May I also suggest that you test your ideas on a similar piece of scrapwood first, this will give you an idea of time scale for holding the flame to the surface?

Regards Peter.


----------



## madasamonkey (19 Jan 2011)

I agree with the above, I have both types of torch and ALWAYS burn outside, as my workshop is a tinderbox. 
I think I would struggle to explain to the insurance company how I managed to burn the workshop down by setting fire to it my self!

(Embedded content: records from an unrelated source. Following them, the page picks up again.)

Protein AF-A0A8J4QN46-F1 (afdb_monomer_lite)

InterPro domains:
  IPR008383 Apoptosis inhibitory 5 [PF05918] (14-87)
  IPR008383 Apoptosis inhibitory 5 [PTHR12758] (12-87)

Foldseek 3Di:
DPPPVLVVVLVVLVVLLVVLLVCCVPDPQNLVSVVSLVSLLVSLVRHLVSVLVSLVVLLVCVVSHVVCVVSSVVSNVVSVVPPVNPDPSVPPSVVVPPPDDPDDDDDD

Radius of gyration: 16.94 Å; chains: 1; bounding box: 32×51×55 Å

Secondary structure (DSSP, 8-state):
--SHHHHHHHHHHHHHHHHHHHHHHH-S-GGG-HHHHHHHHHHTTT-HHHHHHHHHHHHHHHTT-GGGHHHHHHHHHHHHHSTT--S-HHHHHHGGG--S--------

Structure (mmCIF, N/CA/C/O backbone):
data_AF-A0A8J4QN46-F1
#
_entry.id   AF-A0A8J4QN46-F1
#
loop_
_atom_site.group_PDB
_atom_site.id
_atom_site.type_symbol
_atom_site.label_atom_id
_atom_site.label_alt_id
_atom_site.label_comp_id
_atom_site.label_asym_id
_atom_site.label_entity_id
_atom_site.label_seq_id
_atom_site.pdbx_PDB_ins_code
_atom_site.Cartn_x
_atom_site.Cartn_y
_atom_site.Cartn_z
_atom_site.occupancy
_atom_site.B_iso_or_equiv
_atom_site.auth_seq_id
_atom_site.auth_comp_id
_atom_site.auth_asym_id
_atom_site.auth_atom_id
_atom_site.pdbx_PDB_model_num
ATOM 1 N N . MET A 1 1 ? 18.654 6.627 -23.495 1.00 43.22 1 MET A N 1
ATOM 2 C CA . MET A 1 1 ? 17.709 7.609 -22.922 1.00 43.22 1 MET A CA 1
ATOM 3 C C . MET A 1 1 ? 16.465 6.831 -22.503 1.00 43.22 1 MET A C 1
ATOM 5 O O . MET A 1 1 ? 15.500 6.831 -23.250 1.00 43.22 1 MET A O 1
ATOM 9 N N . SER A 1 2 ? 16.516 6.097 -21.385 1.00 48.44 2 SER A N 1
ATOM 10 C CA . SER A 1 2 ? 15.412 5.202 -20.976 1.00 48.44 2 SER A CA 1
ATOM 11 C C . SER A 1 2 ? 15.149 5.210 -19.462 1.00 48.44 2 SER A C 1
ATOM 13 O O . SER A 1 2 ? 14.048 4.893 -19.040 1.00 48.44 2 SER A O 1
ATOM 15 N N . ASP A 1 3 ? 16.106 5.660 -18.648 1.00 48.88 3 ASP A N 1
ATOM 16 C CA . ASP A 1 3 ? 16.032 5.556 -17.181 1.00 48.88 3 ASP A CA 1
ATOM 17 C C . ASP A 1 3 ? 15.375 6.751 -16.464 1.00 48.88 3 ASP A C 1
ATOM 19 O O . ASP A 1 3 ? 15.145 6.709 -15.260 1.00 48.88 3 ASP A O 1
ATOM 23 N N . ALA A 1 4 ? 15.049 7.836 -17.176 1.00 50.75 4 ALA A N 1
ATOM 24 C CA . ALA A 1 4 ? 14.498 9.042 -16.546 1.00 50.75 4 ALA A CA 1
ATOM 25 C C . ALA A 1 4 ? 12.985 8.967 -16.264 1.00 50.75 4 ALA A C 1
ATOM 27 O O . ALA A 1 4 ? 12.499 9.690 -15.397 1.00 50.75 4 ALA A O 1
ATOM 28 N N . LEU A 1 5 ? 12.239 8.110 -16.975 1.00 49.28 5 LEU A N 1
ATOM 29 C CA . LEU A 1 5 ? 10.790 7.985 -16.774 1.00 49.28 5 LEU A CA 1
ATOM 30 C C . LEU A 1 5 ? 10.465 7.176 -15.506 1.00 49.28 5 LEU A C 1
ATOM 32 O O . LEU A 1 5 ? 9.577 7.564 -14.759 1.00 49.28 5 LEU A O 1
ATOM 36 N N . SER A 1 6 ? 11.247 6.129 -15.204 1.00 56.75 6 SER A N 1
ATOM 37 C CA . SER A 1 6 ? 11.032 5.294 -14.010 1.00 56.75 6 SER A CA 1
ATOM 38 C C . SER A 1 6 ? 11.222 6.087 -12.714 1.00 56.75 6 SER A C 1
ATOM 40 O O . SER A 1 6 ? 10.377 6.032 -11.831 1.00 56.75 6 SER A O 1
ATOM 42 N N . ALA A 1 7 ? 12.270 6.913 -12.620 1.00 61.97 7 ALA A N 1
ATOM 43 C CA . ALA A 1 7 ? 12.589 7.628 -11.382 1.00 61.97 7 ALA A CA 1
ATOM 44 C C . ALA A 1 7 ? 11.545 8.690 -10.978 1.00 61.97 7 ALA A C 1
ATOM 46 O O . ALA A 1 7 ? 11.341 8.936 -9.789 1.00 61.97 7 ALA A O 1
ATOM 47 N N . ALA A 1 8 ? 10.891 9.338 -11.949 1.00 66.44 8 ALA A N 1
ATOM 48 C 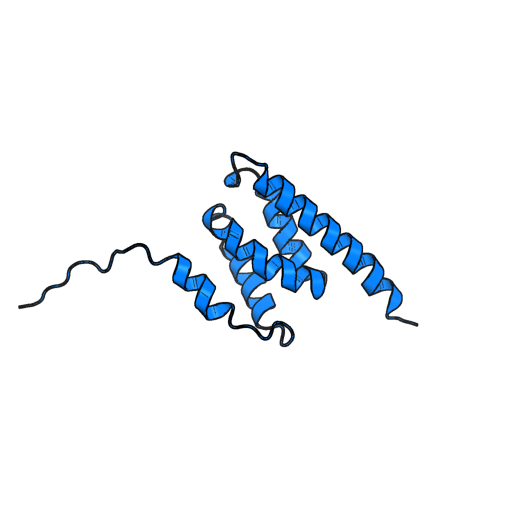CA . ALA A 1 8 ? 9.869 10.346 -11.669 1.00 66.44 8 ALA A CA 1
ATOM 49 C C . ALA A 1 8 ? 8.553 9.718 -11.183 1.00 66.44 8 ALA A C 1
ATOM 51 O O . ALA A 1 8 ? 7.890 10.283 -10.311 1.00 66.44 8 ALA A O 1
ATOM 52 N N . ASP A 1 9 ? 8.182 8.556 -11.723 1.00 74.12 9 ASP A N 1
ATOM 53 C CA . ASP A 1 9 ? 7.008 7.819 -11.257 1.00 74.12 9 ASP A CA 1
ATOM 54 C C . ASP A 1 9 ? 7.281 7.100 -9.928 1.00 74.12 9 ASP A C 1
ATOM 56 O O . ASP A 1 9 ? 6.414 7.115 -9.056 1.00 74.12 9 ASP A O 1
ATOM 60 N N . ASP A 1 10 ? 8.511 6.633 -9.677 1.00 77.12 10 ASP A N 1
ATOM 61 C CA . ASP A 1 10 ? 8.929 6.101 -8.370 1.00 77.12 10 ASP A CA 1
ATOM 62 C C . ASP A 1 10 ? 8.662 7.093 -7.228 1.00 77.12 10 ASP A C 1
ATOM 64 O O . ASP A 1 10 ? 8.130 6.719 -6.182 1.00 77.12 10 ASP A O 1
ATOM 68 N N . SER A 1 11 ? 8.996 8.374 -7.417 1.00 82.50 11 SER A N 1
ATOM 69 C CA . SER A 1 11 ? 8.744 9.410 -6.408 1.00 82.50 11 SER A CA 1
ATOM 70 C C . SER A 1 11 ? 7.255 9.605 -6.117 1.00 82.50 11 SER A C 1
ATOM 72 O O . SER A 1 11 ? 6.886 9.736 -4.950 1.00 82.50 11 SER A O 1
ATOM 74 N N . LYS A 1 12 ? 6.396 9.579 -7.144 1.00 85.50 12 LYS A N 1
ATOM 75 C CA . LYS A 1 12 ? 4.938 9.670 -6.954 1.00 85.50 12 LYS A CA 1
ATOM 76 C C . LYS A 1 12 ? 4.407 8.446 -6.223 1.00 85.50 12 LYS A C 1
ATOM 78 O O . LYS A 1 12 ? 3.589 8.574 -5.319 1.00 85.50 12 LYS A O 1
ATOM 83 N N . HIS A 1 13 ? 4.902 7.267 -6.590 1.00 85.38 13 HIS A N 1
ATOM 84 C CA . HIS A 1 13 ? 4.505 6.017 -5.967 1.00 85.38 13 HIS A CA 1
ATOM 85 C C . HIS A 1 13 ? 4.848 5.990 -4.477 1.00 85.38 13 HIS A C 1
ATOM 87 O O . HIS A 1 13 ? 4.009 5.605 -3.669 1.00 85.38 13 HIS A O 1
ATOM 93 N N . ILE A 1 14 ? 6.039 6.464 -4.102 1.00 88.12 14 ILE A N 1
ATOM 94 C CA . ILE A 1 14 ? 6.457 6.599 -2.700 1.00 88.12 14 ILE A CA 1
ATOM 95 C C . ILE A 1 14 ? 5.561 7.592 -1.947 1.00 88.12 14 ILE A C 1
ATOM 97 O O . ILE A 1 14 ? 5.133 7.297 -0.832 1.00 88.12 14 ILE A O 1
ATOM 101 N N . GLU A 1 15 ? 5.267 8.754 -2.539 1.00 89.69 15 GLU A N 1
ATOM 102 C CA . GLU A 1 15 ? 4.412 9.773 -1.917 1.00 89.69 15 GLU A CA 1
ATOM 103 C C . GLU A 1 15 ? 3.001 9.235 -1.627 1.00 89.69 15 GLU A C 1
ATOM 105 O O . GLU A 1 15 ? 2.497 9.387 -0.512 1.00 89.69 15 GLU A O 1
ATOM 110 N N . GLU A 1 16 ? 2.383 8.552 -2.594 1.00 89.50 16 GLU A N 1
ATOM 111 C CA . GLU A 1 16 ? 1.069 7.923 -2.411 1.00 89.50 16 GLU A CA 1
ATOM 112 C C . GLU A 1 16 ? 1.106 6.829 -1.333 1.00 89.50 16 GLU A C 1
ATOM 114 O O . GLU A 1 16 ? 0.206 6.751 -0.495 1.00 89.50 16 GLU A O 1
ATOM 119 N N . LEU A 1 17 ? 2.182 6.038 -1.277 1.00 89.75 17 LEU A N 1
ATOM 120 C CA . LEU A 1 17 ? 2.376 4.998 -0.262 1.00 89.75 17 LEU A CA 1
ATOM 121 C C . LEU A 1 17 ? 2.387 5.584 1.157 1.00 89.75 17 LEU A C 1
ATOM 123 O O . LEU A 1 17 ? 1.713 5.063 2.049 1.00 89.75 17 LEU A O 1
ATOM 127 N N . TYR A 1 18 ? 3.079 6.710 1.361 1.00 90.12 18 TYR A N 1
ATOM 128 C CA . TYR A 1 18 ? 3.052 7.427 2.638 1.00 90.12 18 TYR A CA 1
ATOM 129 C C . TYR A 1 18 ? 1.660 7.964 2.978 1.00 90.12 18 TYR A C 1
ATOM 131 O O . TYR A 1 18 ? 1.246 7.840 4.130 1.00 90.12 18 TYR A O 1
ATOM 139 N N . LYS A 1 19 ? 0.910 8.488 1.998 1.00 91.81 19 LYS A N 1
ATOM 140 C CA . LYS A 1 19 ? -0.470 8.958 2.221 1.00 91.81 19 LYS A CA 1
ATOM 141 C C . LYS A 1 19 ? -1.391 7.829 2.679 1.00 91.81 19 LYS A C 1
ATOM 143 O O . LYS A 1 19 ? -2.182 8.031 3.599 1.00 91.81 19 LYS A O 1
ATOM 148 N N . TYR A 1 20 ? -1.290 6.639 2.081 1.00 91.06 20 TYR A N 1
ATOM 149 C CA . TYR A 1 20 ? -2.079 5.481 2.518 1.00 91.06 20 TYR A CA 1
ATOM 150 C C . TYR A 1 20 ? -1.742 5.076 3.957 1.00 91.06 20 TYR A C 1
ATOM 152 O O . TYR A 1 20 ? -2.638 4.865 4.773 1.00 91.06 20 TYR A O 1
ATOM 160 N N . VAL A 1 21 ? -0.450 5.018 4.292 1.00 89.00 21 VAL A N 1
ATOM 161 C CA . VAL A 1 21 ? 0.023 4.675 5.643 1.00 89.00 21 VAL A CA 1
ATOM 162 C C . VAL A 1 21 ? -0.399 5.717 6.680 1.00 89.00 21 VAL A C 1
ATOM 164 O O . VAL A 1 21 ? -0.771 5.350 7.795 1.00 89.00 21 VAL A O 1
ATOM 167 N N . GLU A 1 22 ? -0.347 7.003 6.341 1.00 91.19 22 GLU A N 1
ATOM 168 C CA . GLU A 1 22 ? -0.787 8.098 7.208 1.00 91.19 22 GLU A CA 1
ATOM 169 C C . GLU A 1 22 ? -2.284 7.988 7.507 1.00 91.19 22 GLU A C 1
ATOM 171 O O . GLU A 1 22 ? -2.656 7.900 8.677 1.00 91.19 22 GLU A O 1
ATOM 176 N N . ARG A 1 23 ? -3.123 7.831 6.474 1.00 90.25 23 ARG A N 1
ATOM 177 C CA . ARG A 1 23 ? -4.570 7.608 6.635 1.00 90.25 23 ARG A CA 1
ATOM 178 C C . ARG A 1 23 ? -4.875 6.387 7.492 1.00 90.25 23 ARG A C 1
ATOM 180 O O . ARG A 1 23 ? -5.737 6.449 8.362 1.00 90.25 23 ARG A O 1
ATOM 187 N N . LEU A 1 24 ? -4.145 5.290 7.288 1.00 88.31 24 LEU A N 1
ATOM 188 C CA . LEU A 1 24 ? -4.266 4.090 8.116 1.00 88.31 24 LEU A CA 1
ATOM 189 C C . LEU A 1 24 ? -3.839 4.338 9.566 1.00 88.31 24 LEU A C 1
ATOM 191 O O . LEU A 1 24 ? -4.453 3.810 10.492 1.00 88.31 24 LEU A O 1
ATOM 195 N N . ASN A 1 25 ? -2.796 5.130 9.804 1.00 88.50 25 ASN A N 1
ATOM 196 C CA . ASN A 1 25 ? -2.366 5.464 11.160 1.00 88.50 25 ASN A CA 1
ATOM 197 C C . ASN A 1 25 ? -3.375 6.366 11.877 1.00 88.50 25 ASN A C 1
ATOM 199 O O . ASN A 1 25 ? -3.704 6.071 13.029 1.00 88.50 25 ASN A O 1
ATOM 203 N N . GLU A 1 26 ? -3.883 7.394 11.195 1.00 89.88 26 GLU A N 1
ATOM 204 C CA . GLU A 1 26 ? -4.897 8.325 11.706 1.00 89.88 26 GLU A CA 1
ATOM 205 C C . GLU A 1 26 ? -6.266 7.662 11.888 1.00 89.88 26 GLU A C 1
ATOM 207 O O . GLU A 1 26 ? -7.026 8.029 12.788 1.00 89.88 26 GLU A O 1
ATOM 212 N N . ALA A 1 27 ? -6.579 6.649 11.077 1.00 87.44 27 ALA A N 1
ATOM 213 C CA . ALA A 1 27 ? -7.809 5.893 11.205 1.00 87.44 27 ALA A CA 1
ATOM 214 C C . ALA A 1 27 ? -7.910 5.223 12.581 1.00 87.44 27 ALA A C 1
ATOM 216 O O . ALA A 1 27 ? -7.072 4.401 12.978 1.00 87.44 27 ALA A O 1
ATOM 217 N N . THR A 1 28 ? -9.001 5.537 13.284 1.00 81.25 28 THR A N 1
ATOM 218 C CA . THR A 1 28 ? -9.383 4.873 14.535 1.00 81.25 28 THR A CA 1
ATOM 219 C C . THR A 1 28 ? -9.668 3.396 14.291 1.00 81.25 28 THR A C 1
ATOM 221 O O . THR A 1 28 ? -9.177 2.545 15.028 1.00 81.25 28 THR A O 1
ATOM 224 N N . ASP A 1 29 ? -10.395 3.096 13.213 1.00 84.25 29 ASP A N 1
ATOM 225 C CA . ASP A 1 29 ? -10.638 1.734 12.760 1.00 84.25 29 ASP A CA 1
ATOM 226 C C . ASP A 1 29 ? -9.865 1.460 11.468 1.00 84.25 29 ASP A C 1
ATOM 228 O O . ASP A 1 29 ? -10.244 1.866 10.366 1.00 84.25 29 ASP A O 1
ATOM 232 N N . LYS A 1 30 ? -8.734 0.773 11.623 1.00 82.62 30 LYS A N 1
ATOM 233 C CA . LYS A 1 30 ? -7.856 0.405 10.509 1.00 82.62 30 LYS A CA 1
ATOM 234 C C . LYS A 1 30 ? -8.538 -0.607 9.603 1.00 82.62 30 LYS A C 1
ATOM 236 O O . LYS A 1 30 ? -8.461 -0.456 8.394 1.00 82.62 30 LYS A O 1
ATOM 241 N N . SER A 1 31 ? -9.292 -1.547 10.175 1.00 79.88 31 SER A N 1
ATOM 242 C CA . SER A 1 31 ? -9.954 -2.625 9.434 1.00 79.88 31 SER A CA 1
ATOM 243 C C . SER A 1 31 ? -10.974 -2.124 8.403 1.00 79.88 31 SER A C 1
ATOM 245 O O . SER A 1 31 ? -11.226 -2.809 7.417 1.00 79.88 31 SER A O 1
ATOM 247 N N . GLN A 1 32 ? -11.519 -0.914 8.578 1.00 84.06 32 GLN A N 1
ATOM 248 C CA . GLN A 1 32 ? -12.425 -0.275 7.612 1.00 84.06 32 GLN A CA 1
ATOM 249 C C . GLN A 1 32 ? -11.700 0.312 6.387 1.00 84.06 32 GLN A C 1
ATOM 251 O O . GLN A 1 32 ? -12.309 0.497 5.333 1.00 84.06 32 GLN A O 1
ATOM 256 N N . ASN A 1 33 ? -10.394 0.568 6.486 1.00 86.75 33 ASN A N 1
ATOM 257 C CA . ASN A 1 33 ? -9.586 1.213 5.447 1.00 86.75 33 ASN A CA 1
ATOM 258 C C . ASN A 1 33 ? -8.864 0.183 4.565 1.00 86.75 33 ASN A C 1
ATOM 260 O O . ASN A 1 33 ? -7.685 0.308 4.234 1.00 86.75 33 ASN A O 1
ATOM 264 N N . LEU A 1 34 ? -9.606 -0.849 4.148 1.00 86.56 34 LEU A N 1
ATOM 265 C CA . LEU A 1 34 ? -9.110 -1.909 3.262 1.00 86.56 34 LEU A CA 1
ATOM 266 C C . LEU A 1 34 ? -8.585 -1.357 1.938 1.00 86.56 34 LEU A C 1
ATOM 268 O O . LEU A 1 34 ? -7.631 -1.891 1.391 1.00 86.56 34 LEU A O 1
ATOM 272 N N . LYS A 1 35 ? -9.197 -0.285 1.424 1.00 88.50 35 LYS A N 1
ATOM 273 C CA . LYS A 1 35 ? -8.793 0.334 0.156 1.00 88.50 35 LYS A CA 1
ATOM 274 C C . LYS A 1 35 ? -7.410 0.970 0.241 1.00 88.50 35 LYS A C 1
ATOM 276 O O . LYS A 1 35 ? -6.643 0.843 -0.704 1.00 88.50 35 LYS A O 1
ATOM 281 N N . ASP A 1 36 ? -7.092 1.619 1.360 1.00 89.94 36 ASP A N 1
ATOM 282 C CA . ASP A 1 36 ? -5.771 2.216 1.559 1.00 89.94 36 ASP A CA 1
ATOM 283 C C . ASP A 1 36 ? -4.709 1.121 1.750 1.00 89.94 36 ASP A C 1
ATOM 285 O O . ASP A 1 36 ? -3.624 1.212 1.181 1.00 89.94 36 ASP A O 1
ATOM 289 N N . TYR A 1 37 ? -5.034 0.036 2.469 1.00 89.56 37 TYR A N 1
ATOM 290 C CA . TYR A 1 37 ? -4.123 -1.108 2.611 1.00 89.56 37 TYR A CA 1
ATOM 291 C C . TYR A 1 37 ? -3.903 -1.860 1.293 1.00 89.56 37 TYR A C 1
ATOM 293 O O . TYR A 1 37 ? -2.766 -2.175 0.951 1.00 89.56 37 TYR A O 1
ATOM 301 N N . GLN A 1 38 ? -4.967 -2.079 0.517 1.00 89.44 38 GLN A N 1
ATOM 302 C CA . GLN A 1 38 ? -4.869 -2.630 -0.833 1.00 89.44 38 GLN A CA 1
ATOM 303 C C . GLN A 1 38 ? -4.008 -1.733 -1.725 1.00 89.44 38 GLN A C 1
ATOM 305 O O . GLN A 1 38 ? -3.166 -2.241 -2.454 1.00 89.44 38 GLN A O 1
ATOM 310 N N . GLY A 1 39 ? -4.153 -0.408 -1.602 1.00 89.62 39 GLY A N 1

LOL


----------



## cambournepete (19 Jan 2011)

OK, so a standard plumbers torch for now then - I can get a cooks one (or the Proxxon) later if I want more finesse.
And do it outside.

Thanks.


----------



## mike s (19 Jan 2011)

if you look at car boot sales you often see little hand torches, when they start again this year il be looking for one too.


----------



## Oakbear (20 Jan 2011)

I know Mark Hancock recommends using MAPP as it burns hotter, and thus chars the outside quicker without heating the inside of the timber and risking splits.
Propane is next hottest, butane least. Temperature seems to relate to price too!

I use a propane butane mix in a little can as it was a cheapy to experiment with. It works OK, but if i wanted to do any serious stuff i'd go for a plumbers torch with MAPP.


----------